I [F19] feel unable to show physical affection to who I’m dating [M23]

r/

[F19] here. I’ve been seeing this guy for about two months [23M]. He’s the whole package. Attractive, a gentleman, pays for our dates, wants to see me every week, is always asking to hang out, and reassures me without even having to ask. But there’s one thing. I don’t have the urge to hug, kiss, or be physically affectionate with him, and it feels weird to me. Compared to the last person I was seeing, it was night and day. (He [M21] doesn’t matter all that much to the story, but he was very avoidant, and had me playing guessing games/feeling anxious all the time. I no longer see him.) I’m not comparing the two as people, the new guy I’m seeing is better tenfold.  But I’m comparing the way I behaved in each one, and it doesn’t make sense. At two months with the previous guy, I was very affectionate with him, always wanting to hold, touch, kiss, etc. But at the two-month mark of this one, I’m not feeling it. Shouldn’t I be all over him because he treats me so well? With the last guy who didn’t make me feel secure, I was very “loving” if that makes sense. Shouldn’t this behavior be flipped?

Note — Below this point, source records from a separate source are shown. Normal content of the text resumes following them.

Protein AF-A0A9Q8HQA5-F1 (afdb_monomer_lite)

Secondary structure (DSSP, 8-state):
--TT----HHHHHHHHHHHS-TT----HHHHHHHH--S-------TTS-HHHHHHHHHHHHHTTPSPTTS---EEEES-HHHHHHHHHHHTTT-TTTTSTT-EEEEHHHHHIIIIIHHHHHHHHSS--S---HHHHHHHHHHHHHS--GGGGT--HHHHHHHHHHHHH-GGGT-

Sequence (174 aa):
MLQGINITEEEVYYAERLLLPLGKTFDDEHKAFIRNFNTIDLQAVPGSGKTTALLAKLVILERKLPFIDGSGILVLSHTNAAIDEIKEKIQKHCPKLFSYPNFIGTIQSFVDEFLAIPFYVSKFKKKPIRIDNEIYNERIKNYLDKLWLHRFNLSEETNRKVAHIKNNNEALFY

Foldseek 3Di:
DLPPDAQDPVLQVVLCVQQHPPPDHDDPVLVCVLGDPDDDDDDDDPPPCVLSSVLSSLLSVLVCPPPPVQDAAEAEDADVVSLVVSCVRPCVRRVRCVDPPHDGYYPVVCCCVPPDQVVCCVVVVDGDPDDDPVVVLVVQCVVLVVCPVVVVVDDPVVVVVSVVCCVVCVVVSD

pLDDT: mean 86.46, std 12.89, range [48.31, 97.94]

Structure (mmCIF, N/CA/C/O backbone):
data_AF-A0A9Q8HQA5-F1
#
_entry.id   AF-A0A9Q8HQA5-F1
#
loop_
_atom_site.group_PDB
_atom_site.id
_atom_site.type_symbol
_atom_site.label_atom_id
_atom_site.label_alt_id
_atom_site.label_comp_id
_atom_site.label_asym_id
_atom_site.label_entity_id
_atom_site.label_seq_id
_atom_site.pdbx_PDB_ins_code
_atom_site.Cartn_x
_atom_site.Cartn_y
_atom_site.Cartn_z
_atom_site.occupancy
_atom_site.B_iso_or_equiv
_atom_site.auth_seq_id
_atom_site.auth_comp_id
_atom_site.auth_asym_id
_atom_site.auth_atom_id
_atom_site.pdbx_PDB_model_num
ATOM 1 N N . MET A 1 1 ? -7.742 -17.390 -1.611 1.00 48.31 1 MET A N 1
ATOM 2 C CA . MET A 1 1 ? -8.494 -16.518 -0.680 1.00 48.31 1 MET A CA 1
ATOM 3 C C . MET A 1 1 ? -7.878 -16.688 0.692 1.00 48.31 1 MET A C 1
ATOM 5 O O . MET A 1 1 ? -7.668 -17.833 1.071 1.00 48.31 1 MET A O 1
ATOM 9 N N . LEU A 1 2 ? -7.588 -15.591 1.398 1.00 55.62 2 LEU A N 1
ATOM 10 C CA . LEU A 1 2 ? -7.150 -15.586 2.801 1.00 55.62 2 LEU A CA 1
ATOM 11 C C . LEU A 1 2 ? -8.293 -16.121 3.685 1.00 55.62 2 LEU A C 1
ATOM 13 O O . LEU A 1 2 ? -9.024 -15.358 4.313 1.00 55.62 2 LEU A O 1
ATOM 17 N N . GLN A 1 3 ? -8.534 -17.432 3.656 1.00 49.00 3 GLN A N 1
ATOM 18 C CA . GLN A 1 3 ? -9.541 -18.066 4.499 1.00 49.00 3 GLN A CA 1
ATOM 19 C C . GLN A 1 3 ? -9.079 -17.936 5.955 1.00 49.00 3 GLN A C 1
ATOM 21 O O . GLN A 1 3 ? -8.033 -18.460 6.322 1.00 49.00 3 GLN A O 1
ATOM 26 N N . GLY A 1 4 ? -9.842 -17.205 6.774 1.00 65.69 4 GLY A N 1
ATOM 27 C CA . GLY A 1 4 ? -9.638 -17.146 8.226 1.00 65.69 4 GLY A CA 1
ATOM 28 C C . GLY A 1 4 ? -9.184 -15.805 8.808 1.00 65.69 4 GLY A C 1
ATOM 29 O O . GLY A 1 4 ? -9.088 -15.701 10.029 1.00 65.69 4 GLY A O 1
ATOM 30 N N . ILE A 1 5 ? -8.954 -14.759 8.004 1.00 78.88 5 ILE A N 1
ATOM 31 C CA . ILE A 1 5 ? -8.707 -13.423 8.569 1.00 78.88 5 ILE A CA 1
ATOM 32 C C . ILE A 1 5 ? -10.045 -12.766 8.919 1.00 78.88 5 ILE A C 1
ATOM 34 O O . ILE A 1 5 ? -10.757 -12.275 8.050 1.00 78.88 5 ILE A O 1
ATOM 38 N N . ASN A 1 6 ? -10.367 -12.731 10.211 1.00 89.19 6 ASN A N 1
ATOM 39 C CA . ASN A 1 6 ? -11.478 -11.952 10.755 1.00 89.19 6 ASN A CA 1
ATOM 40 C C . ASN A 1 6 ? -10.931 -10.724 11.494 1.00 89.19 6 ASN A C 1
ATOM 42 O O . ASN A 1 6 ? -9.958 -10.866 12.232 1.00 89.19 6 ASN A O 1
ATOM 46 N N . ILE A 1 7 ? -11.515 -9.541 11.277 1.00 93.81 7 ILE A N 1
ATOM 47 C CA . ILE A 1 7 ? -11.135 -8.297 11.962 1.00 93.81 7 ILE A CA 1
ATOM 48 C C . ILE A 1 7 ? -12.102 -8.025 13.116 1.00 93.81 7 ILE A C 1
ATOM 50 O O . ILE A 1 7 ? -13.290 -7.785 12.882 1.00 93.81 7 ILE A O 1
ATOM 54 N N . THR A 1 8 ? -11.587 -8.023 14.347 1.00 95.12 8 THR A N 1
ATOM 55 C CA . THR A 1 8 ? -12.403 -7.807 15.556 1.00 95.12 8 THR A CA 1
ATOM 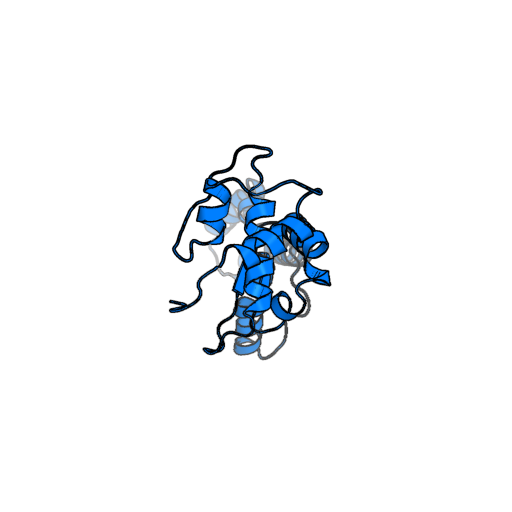56 C C . THR A 1 8 ? -12.682 -6.321 15.818 1.00 95.12 8 THR A C 1
ATOM 58 O O . THR A 1 8 ? -12.111 -5.438 15.172 1.00 95.12 8 THR A O 1
ATOM 61 N N . GLU A 1 9 ? -13.588 -6.013 16.751 1.00 95.06 9 GLU A N 1
ATOM 62 C CA . GLU A 1 9 ? -13.839 -4.626 17.181 1.00 95.06 9 GLU A CA 1
ATOM 63 C C . GLU A 1 9 ? -12.621 -4.024 17.896 1.00 95.06 9 GLU A C 1
ATOM 65 O O . GLU A 1 9 ? -12.300 -2.857 17.689 1.00 95.06 9 GLU A O 1
ATOM 70 N N . GLU A 1 10 ? -11.877 -4.819 18.670 1.00 95.50 10 GLU A N 1
ATOM 71 C CA . GLU A 1 10 ? -10.665 -4.360 19.356 1.00 95.50 10 GLU A CA 1
ATOM 72 C C . GLU A 1 10 ? -9.563 -3.962 18.367 1.00 95.50 10 GLU A C 1
ATOM 74 O O . GLU A 1 10 ? -8.825 -3.003 18.603 1.00 95.50 10 GLU A O 1
ATOM 79 N N . GLU A 1 11 ? -9.455 -4.676 17.245 1.00 96.94 11 GLU A N 1
ATOM 80 C CA . GLU A 1 11 ? -8.508 -4.345 16.178 1.00 96.94 11 GLU A CA 1
ATOM 81 C C . GLU A 1 11 ? -8.886 -3.042 15.467 1.00 96.94 11 GLU A C 1
ATOM 83 O O . GLU A 1 11 ? -8.010 -2.219 15.189 1.00 96.94 11 GLU A O 1
ATOM 88 N N . VAL A 1 12 ? -10.181 -2.815 15.226 1.00 97.19 12 VAL A N 1
ATOM 89 C CA . VAL A 1 12 ? -10.670 -1.535 14.691 1.00 97.19 12 VAL A CA 1
ATOM 90 C C . VAL A 1 12 ? -10.394 -0.403 15.674 1.00 97.19 12 VAL A C 1
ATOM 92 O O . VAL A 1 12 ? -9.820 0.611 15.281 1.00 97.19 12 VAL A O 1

TL;DR- The guy I’m with treats me so well, but I have no urge to be physically affectionate, compared to my previous partner, who treated me lesser than but I was all over him. Why can’t I bring myself to be that way with my new partner?

Comments

  1. stephissilly Avatar

    It’s where the phrase “treat em mean keep em keen” and “nice guys finish last” came from.

    It is the result of a lack of self worth, self love and confidence.

  2. Business-Cheesecake2 Avatar

    The 2nd guy making you comfortable gave you the ick. He should’ve just hung out and let the anticipation grow. Knowing you have him, means could probably do better.

    That anxiety you had from the first guy is butterflies, which is you being attracted to him. The fact that you don’t know if you truly have him. Means you have to work towards him. You only date up not down.

    Women are wired wierd,

  3. iloveespressocookie Avatar

    [ Removed by Reddit ]

  4. niennaisilra Avatar

    Girl, don’t listen to those dudes in the comments.
    You are simply not attracted to the new guy and there is absolutely nothing wrong with that. It doesn’t matter how nice he treats you and how attentive he is, attraction is not about that. And no, you were not attracted to your ex simply cause he was playing games.
    Attraction just is and you should never feel guilty for who you like.
    If the new guy makes you feel okay, stay with him for a bit, see if you develop further feelings.
    If not, he is not going to be the first or last nice guy in your life, don’t settle.
    And lastly, just because someone acts nice and attentive, it doesn’t mean they are a genuinely nice person.